▶ **TO DO**
The answer is to be an exact copy of the lines below running from the line with "ATOM 163 N N" down to the line with "ATOM 185 N N", both ends included, and nothing more.

▶ **Entries taken from a collection**
==================================================

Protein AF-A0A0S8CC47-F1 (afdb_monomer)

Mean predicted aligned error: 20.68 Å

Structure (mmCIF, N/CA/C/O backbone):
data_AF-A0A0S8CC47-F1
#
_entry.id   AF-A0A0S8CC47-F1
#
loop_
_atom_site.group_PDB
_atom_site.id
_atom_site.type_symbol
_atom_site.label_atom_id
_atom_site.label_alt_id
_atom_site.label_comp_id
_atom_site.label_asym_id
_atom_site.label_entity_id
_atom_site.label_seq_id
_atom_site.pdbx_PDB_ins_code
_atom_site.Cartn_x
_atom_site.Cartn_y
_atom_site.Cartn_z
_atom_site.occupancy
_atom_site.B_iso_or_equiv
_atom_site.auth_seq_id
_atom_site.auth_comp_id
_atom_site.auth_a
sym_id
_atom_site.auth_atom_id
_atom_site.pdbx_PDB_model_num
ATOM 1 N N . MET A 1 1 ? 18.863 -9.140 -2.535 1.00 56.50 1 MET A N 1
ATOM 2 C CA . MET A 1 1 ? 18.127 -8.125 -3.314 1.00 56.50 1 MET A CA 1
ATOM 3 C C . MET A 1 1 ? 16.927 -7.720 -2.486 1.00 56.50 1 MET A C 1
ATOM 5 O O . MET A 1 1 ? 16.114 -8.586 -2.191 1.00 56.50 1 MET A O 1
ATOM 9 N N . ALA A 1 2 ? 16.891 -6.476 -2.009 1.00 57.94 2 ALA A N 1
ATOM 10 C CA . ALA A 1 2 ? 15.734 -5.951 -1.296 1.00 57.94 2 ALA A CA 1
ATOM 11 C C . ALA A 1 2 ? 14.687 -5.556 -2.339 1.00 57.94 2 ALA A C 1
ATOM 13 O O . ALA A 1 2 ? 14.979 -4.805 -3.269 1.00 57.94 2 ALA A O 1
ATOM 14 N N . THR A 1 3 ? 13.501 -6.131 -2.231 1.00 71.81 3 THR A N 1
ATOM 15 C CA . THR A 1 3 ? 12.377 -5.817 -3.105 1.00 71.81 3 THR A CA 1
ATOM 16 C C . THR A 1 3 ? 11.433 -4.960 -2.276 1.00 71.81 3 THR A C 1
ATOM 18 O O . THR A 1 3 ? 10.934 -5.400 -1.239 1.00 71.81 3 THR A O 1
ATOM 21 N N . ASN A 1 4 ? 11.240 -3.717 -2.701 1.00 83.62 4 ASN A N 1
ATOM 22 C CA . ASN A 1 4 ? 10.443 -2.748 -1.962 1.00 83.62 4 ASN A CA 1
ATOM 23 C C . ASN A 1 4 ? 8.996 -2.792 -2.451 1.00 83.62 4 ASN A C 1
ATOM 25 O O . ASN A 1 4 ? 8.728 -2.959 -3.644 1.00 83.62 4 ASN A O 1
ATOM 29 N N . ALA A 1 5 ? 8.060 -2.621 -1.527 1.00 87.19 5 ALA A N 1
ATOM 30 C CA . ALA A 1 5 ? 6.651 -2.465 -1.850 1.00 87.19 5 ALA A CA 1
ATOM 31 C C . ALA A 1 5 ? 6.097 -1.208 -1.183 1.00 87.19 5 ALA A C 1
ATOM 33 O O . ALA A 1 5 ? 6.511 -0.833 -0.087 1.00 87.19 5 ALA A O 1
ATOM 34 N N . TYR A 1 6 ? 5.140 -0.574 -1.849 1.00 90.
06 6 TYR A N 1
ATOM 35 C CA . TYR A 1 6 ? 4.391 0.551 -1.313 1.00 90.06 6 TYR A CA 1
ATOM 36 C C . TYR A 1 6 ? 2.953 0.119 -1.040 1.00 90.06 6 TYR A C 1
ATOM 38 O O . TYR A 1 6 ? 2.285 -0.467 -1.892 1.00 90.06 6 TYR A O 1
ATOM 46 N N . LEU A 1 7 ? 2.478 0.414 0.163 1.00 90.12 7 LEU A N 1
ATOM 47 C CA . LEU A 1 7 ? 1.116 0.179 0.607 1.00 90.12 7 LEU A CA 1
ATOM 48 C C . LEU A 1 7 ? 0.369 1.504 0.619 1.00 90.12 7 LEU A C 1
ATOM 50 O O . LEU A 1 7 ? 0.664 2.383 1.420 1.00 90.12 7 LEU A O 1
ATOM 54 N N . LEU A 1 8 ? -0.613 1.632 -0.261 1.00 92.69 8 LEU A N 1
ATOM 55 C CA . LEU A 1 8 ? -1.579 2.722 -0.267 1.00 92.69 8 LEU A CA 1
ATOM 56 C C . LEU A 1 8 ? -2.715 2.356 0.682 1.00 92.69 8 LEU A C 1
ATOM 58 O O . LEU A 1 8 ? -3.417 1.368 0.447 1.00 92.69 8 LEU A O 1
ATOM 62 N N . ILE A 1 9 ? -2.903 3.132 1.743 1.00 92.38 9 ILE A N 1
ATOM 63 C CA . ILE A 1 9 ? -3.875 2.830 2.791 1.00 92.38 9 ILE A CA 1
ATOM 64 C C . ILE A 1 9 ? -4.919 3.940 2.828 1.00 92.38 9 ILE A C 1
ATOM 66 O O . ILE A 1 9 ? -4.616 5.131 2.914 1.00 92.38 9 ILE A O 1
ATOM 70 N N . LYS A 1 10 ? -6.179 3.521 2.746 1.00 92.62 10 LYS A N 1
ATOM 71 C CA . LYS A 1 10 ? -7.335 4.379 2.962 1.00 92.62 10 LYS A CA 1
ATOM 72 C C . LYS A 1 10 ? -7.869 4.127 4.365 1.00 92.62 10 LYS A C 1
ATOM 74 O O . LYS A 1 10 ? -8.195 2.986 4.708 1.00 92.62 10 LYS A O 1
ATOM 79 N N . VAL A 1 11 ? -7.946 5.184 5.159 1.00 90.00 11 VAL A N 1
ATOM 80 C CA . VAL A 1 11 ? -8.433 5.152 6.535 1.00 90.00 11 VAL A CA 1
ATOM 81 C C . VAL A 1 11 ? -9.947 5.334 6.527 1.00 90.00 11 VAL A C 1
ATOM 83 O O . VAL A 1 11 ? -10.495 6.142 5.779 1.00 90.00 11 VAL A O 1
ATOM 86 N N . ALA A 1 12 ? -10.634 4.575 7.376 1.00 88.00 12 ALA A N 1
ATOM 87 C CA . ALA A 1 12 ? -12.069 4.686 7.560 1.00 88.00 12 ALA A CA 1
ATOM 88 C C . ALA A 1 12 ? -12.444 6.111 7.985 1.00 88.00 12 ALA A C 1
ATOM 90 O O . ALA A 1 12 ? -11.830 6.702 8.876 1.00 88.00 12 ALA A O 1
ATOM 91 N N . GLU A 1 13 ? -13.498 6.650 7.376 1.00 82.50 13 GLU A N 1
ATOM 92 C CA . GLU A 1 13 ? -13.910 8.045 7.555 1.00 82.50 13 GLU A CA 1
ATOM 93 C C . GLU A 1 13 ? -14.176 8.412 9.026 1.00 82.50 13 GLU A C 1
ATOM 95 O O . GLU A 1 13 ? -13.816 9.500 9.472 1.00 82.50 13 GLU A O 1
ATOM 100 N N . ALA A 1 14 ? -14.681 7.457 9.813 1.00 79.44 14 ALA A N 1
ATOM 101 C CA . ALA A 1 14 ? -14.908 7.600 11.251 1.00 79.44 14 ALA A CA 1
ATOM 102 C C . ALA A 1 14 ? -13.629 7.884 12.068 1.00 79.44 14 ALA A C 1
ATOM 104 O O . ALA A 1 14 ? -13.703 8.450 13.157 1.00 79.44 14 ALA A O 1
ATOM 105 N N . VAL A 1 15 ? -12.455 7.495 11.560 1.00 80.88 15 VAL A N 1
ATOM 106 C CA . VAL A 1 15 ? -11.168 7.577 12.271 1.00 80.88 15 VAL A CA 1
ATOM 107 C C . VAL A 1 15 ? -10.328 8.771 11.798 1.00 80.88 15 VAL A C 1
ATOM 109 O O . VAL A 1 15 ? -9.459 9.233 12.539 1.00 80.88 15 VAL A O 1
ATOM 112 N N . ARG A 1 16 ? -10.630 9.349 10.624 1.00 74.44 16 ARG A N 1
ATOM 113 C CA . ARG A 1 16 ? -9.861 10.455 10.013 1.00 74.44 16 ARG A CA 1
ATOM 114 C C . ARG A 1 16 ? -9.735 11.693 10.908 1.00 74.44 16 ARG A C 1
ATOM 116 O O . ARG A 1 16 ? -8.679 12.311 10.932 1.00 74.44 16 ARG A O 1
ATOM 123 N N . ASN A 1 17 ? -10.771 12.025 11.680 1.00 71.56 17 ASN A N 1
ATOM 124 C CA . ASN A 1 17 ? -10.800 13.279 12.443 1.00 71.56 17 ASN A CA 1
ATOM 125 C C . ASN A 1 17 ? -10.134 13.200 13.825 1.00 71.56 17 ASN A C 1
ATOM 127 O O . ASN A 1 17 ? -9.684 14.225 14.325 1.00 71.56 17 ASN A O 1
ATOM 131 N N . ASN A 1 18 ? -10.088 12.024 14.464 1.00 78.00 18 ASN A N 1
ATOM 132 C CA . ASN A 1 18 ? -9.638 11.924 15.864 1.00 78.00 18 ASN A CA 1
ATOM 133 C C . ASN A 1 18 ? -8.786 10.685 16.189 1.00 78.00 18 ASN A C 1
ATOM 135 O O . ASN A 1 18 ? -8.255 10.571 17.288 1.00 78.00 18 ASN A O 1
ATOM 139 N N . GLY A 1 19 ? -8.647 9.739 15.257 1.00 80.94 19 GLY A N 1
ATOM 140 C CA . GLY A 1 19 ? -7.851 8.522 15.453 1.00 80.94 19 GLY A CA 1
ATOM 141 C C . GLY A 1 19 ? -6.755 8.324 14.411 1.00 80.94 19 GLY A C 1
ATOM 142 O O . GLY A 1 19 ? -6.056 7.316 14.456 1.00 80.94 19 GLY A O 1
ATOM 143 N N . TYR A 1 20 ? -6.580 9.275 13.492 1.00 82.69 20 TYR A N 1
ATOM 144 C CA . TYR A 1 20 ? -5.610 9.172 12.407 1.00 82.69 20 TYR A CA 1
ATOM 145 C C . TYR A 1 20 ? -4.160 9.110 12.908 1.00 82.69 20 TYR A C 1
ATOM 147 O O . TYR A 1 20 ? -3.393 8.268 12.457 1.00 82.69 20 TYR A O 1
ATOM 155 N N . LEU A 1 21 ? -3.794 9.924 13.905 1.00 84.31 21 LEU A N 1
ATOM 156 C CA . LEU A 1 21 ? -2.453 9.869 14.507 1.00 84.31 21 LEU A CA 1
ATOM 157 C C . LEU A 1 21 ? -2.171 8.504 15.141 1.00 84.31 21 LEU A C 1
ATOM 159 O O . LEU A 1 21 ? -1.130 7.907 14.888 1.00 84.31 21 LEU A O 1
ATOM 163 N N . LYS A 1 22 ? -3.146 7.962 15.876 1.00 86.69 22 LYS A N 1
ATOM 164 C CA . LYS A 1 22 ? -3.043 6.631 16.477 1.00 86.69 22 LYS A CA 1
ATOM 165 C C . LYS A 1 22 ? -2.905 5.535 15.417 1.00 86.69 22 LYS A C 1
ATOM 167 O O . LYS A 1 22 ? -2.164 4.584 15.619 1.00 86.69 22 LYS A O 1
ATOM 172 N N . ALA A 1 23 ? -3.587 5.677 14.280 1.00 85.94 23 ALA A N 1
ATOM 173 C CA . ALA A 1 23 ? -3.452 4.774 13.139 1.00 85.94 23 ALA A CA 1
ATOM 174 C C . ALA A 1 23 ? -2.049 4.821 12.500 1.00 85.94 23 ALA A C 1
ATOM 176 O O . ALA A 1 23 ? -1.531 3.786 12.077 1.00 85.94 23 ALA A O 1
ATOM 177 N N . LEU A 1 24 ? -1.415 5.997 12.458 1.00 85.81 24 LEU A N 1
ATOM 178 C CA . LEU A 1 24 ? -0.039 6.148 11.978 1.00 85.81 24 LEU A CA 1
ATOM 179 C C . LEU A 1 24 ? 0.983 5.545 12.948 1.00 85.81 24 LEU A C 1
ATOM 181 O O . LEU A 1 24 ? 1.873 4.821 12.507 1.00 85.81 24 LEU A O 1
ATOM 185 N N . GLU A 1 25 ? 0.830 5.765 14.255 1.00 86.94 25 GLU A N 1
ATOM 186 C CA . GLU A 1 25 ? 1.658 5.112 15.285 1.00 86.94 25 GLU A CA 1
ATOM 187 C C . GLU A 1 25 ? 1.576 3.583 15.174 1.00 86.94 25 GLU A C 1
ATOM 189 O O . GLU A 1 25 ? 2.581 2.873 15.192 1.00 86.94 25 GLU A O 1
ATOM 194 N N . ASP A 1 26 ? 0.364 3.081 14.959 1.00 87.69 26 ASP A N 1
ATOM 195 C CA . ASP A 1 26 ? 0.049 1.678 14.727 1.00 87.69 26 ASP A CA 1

==================================================

▶ **EXERCISE RESPONSE**
ATOM 163 N N . LYS A 1 22 ? -3.146 7.962 15.876 1.00 86.69 22 LYS A N 1
ATOM 164 C CA . LYS A 1 22 ? -3.043 6.631 16.477 1.00 86.69 22 LYS A CA 1
ATOM 165 C C . LYS A 1 22 ? -2.905 5.535 15.417 1.00 86.69 22 LYS A C 1
ATOM 167 O O . LYS A 1 22 ? -2.164 4.584 15.619 1.00 86.69 22 LYS A O 1
ATOM 172 N N . ALA A 1 23 ? -3.587 5.677 14.280 1.00 85.94 23 ALA A N 1
ATOM 173 C CA . ALA A 1 23 ? -3.452 4.774 13.139 1.00 85.94 23 ALA A CA 1
ATOM 174 C C . ALA A 1 23 ? -2.049 4.821 12.500 1.00 85.94 23 ALA A C 1
ATOM 176 O O . ALA A 1 23 ? -1.531 3.786 12.077 1.00 85.94 23 ALA A O 1
ATOM 177 N N . LEU A 1 24 ? -1.415 5.997 12.458 1.00 85.81 24 LEU A N 1
ATOM 178 C CA . LEU A 1 24 ? -0.039 6.148 11.978 1.00 85.81 24 LEU A CA 1
ATOM 179 C C . LEU A 1 24 ? 0.983 5.545 12.948 1.00 85.81 24 LEU A C 1
ATOM 181 O O . LEU A 1 24 ? 1.873 4.821 12.507 1.00 85.81 24 LEU A O 1
ATOM 185 N N . GLU A 1 25 ? 0.830 5.765 14.255 1.00 86.94 25 GLU A N 1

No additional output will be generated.